■ **Work request**
Print exactly, and only, the lines running from the line containing "ATOM 144 O O" through the end of the records below.

Collection entries

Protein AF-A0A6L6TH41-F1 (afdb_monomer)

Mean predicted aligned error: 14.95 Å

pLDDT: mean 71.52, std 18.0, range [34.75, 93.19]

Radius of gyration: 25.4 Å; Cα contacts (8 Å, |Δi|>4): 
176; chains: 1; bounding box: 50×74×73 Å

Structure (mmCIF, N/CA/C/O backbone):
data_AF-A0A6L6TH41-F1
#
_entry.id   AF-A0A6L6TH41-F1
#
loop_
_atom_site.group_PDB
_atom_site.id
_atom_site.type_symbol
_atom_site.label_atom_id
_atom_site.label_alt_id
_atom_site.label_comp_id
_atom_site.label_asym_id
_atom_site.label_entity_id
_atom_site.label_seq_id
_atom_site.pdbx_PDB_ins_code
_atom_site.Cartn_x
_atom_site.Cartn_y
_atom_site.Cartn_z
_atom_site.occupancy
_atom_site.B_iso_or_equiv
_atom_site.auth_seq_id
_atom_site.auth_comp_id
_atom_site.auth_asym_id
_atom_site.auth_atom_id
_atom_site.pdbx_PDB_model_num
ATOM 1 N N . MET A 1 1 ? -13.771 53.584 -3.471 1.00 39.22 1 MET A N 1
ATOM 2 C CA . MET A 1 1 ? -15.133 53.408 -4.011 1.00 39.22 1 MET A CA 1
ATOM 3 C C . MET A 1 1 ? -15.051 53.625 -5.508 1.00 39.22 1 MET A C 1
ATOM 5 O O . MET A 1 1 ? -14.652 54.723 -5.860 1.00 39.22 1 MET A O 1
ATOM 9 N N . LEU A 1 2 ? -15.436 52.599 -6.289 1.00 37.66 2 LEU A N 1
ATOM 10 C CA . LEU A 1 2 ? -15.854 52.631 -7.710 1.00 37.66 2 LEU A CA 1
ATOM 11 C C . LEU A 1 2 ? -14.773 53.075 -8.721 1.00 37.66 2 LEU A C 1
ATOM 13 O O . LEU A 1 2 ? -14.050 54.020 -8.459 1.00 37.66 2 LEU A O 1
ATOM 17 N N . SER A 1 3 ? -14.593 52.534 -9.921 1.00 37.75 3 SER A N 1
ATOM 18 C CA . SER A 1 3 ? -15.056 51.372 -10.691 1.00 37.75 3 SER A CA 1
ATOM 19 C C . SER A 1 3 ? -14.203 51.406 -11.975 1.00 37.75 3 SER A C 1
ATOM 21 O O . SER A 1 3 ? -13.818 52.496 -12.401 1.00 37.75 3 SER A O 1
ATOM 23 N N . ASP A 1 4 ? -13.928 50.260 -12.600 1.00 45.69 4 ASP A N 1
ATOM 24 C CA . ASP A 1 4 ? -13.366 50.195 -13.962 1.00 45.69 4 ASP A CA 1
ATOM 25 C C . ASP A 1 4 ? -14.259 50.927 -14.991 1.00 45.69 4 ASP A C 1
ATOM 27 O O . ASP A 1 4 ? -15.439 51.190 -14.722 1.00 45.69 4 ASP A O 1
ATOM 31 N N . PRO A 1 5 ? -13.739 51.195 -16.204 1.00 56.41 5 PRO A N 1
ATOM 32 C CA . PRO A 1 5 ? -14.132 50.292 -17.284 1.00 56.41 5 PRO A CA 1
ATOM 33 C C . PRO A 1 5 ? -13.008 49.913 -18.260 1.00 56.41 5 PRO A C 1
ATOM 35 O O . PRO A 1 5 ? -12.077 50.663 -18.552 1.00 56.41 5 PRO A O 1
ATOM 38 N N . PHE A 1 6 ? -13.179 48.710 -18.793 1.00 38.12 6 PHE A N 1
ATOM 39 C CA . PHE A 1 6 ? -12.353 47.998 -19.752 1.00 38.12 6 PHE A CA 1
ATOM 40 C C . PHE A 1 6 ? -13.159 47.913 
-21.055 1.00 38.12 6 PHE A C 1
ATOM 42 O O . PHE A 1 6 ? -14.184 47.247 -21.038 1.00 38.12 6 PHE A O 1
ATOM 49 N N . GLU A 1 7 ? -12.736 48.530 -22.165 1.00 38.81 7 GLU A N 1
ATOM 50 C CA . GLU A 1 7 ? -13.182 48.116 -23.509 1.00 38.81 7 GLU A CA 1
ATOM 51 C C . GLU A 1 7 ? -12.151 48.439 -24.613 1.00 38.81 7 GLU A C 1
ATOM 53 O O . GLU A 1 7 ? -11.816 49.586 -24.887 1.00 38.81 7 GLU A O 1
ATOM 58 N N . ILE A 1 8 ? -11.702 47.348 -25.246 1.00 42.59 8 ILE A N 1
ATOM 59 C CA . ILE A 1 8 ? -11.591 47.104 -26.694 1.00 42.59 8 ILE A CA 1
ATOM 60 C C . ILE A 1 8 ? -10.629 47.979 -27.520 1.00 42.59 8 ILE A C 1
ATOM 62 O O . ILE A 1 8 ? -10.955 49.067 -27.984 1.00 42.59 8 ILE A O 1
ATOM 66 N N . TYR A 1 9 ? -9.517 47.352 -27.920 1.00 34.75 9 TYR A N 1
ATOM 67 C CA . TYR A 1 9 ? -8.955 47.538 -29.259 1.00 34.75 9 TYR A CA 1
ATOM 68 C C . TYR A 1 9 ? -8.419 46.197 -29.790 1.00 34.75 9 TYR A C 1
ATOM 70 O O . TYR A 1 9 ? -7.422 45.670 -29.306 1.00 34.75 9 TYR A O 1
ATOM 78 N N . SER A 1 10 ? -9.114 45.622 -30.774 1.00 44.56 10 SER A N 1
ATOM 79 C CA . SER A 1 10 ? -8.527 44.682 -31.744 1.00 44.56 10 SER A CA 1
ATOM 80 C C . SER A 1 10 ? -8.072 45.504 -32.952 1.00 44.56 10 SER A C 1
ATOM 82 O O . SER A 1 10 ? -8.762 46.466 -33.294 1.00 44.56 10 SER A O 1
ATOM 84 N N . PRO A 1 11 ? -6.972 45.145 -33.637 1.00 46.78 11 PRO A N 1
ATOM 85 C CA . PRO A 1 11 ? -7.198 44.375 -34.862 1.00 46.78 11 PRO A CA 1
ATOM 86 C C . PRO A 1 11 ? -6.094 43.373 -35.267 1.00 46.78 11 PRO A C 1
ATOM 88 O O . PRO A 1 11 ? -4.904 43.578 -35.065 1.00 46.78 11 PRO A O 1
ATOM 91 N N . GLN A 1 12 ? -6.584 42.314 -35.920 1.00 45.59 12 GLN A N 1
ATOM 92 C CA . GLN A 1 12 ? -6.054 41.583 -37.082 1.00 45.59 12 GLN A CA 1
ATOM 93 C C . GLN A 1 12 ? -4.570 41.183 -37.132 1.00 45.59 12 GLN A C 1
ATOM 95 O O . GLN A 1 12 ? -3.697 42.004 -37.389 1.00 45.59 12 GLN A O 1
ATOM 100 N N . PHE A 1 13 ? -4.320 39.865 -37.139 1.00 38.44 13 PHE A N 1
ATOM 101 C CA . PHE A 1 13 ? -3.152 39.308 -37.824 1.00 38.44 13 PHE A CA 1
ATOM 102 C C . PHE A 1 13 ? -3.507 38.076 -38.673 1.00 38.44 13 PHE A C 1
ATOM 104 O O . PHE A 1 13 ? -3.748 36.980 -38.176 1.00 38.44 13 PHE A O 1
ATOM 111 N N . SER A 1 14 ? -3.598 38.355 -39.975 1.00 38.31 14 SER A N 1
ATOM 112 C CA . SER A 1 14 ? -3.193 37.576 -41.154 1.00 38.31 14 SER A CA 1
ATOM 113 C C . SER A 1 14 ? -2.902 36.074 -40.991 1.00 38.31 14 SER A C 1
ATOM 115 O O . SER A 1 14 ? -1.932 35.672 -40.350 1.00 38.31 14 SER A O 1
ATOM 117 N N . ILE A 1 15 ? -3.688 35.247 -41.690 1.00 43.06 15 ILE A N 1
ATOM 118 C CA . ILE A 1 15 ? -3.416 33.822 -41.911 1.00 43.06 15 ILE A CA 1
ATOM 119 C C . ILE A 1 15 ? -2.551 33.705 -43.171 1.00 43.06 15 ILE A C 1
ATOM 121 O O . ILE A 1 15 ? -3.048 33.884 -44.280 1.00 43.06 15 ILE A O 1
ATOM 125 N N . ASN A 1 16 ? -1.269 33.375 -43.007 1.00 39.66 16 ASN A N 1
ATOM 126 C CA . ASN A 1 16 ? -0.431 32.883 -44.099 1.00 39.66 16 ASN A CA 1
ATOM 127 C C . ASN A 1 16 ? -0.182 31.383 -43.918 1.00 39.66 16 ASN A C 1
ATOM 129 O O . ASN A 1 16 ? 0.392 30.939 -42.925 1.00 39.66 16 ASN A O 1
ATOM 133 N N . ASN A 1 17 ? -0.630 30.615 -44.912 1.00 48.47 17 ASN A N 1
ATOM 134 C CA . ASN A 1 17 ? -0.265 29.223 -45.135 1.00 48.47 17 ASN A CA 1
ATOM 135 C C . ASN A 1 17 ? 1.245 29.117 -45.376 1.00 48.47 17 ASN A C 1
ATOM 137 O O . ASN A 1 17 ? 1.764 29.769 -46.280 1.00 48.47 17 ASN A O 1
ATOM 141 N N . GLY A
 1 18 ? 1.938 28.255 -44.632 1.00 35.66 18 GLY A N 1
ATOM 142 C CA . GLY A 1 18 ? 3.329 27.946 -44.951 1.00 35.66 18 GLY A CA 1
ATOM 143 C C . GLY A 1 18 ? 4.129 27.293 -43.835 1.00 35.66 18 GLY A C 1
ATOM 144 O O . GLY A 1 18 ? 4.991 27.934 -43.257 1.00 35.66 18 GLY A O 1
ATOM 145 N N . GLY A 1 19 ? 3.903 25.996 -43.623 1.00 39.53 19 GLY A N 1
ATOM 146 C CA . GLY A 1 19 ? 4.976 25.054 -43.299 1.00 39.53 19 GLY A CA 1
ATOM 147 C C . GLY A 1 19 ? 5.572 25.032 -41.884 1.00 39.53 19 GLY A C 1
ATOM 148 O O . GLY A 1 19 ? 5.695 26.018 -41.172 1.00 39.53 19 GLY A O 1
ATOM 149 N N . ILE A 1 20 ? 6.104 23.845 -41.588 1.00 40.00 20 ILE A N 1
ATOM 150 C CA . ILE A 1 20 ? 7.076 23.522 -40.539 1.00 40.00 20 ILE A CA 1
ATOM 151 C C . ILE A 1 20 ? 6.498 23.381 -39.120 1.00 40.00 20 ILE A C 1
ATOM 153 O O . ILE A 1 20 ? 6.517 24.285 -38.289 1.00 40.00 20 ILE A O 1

■ **Task solution**
ATOM 144 O O . GLY A 1 18 ? 4.991 27.934 -43.257 1.00 35.66 18 GLY A O 1
ATOM 145 N N . GLY A 1 19 ? 3.903 25.996 -43.623 1.00 39.53 19 GLY A N 1
ATOM 146 C CA . GLY A 1 19 ? 4.976 25.054 -43.299 1.00 39.53 19 GLY A CA 1
ATOM 147 C C . GLY A 1 19 ? 5.572 25.032 -41.884 1.00 39.53 19 GLY A C 1
ATOM 148 O O . GLY A 1 19 ? 5.695 26.018 -41.172 1.00 39.53 19 GLY A O 1
ATOM 149 N N . ILE A 1 20 ? 6.104 23.845 -41.588 1.00 40.00 20 ILE A N 1
ATOM 150 C CA . ILE A 1 20 ? 7.076 23.522 -40.539 1.00 40.00 20 ILE A CA 1
ATOM 151 C C . ILE A 1 20 ? 6.498 23.381 -39.120 1.00 40.00 20 ILE A C 1
ATOM 153 O O . ILE A 1 20 ? 6.517 24.285 -38.289 1.00 40.00 20 ILE A O 1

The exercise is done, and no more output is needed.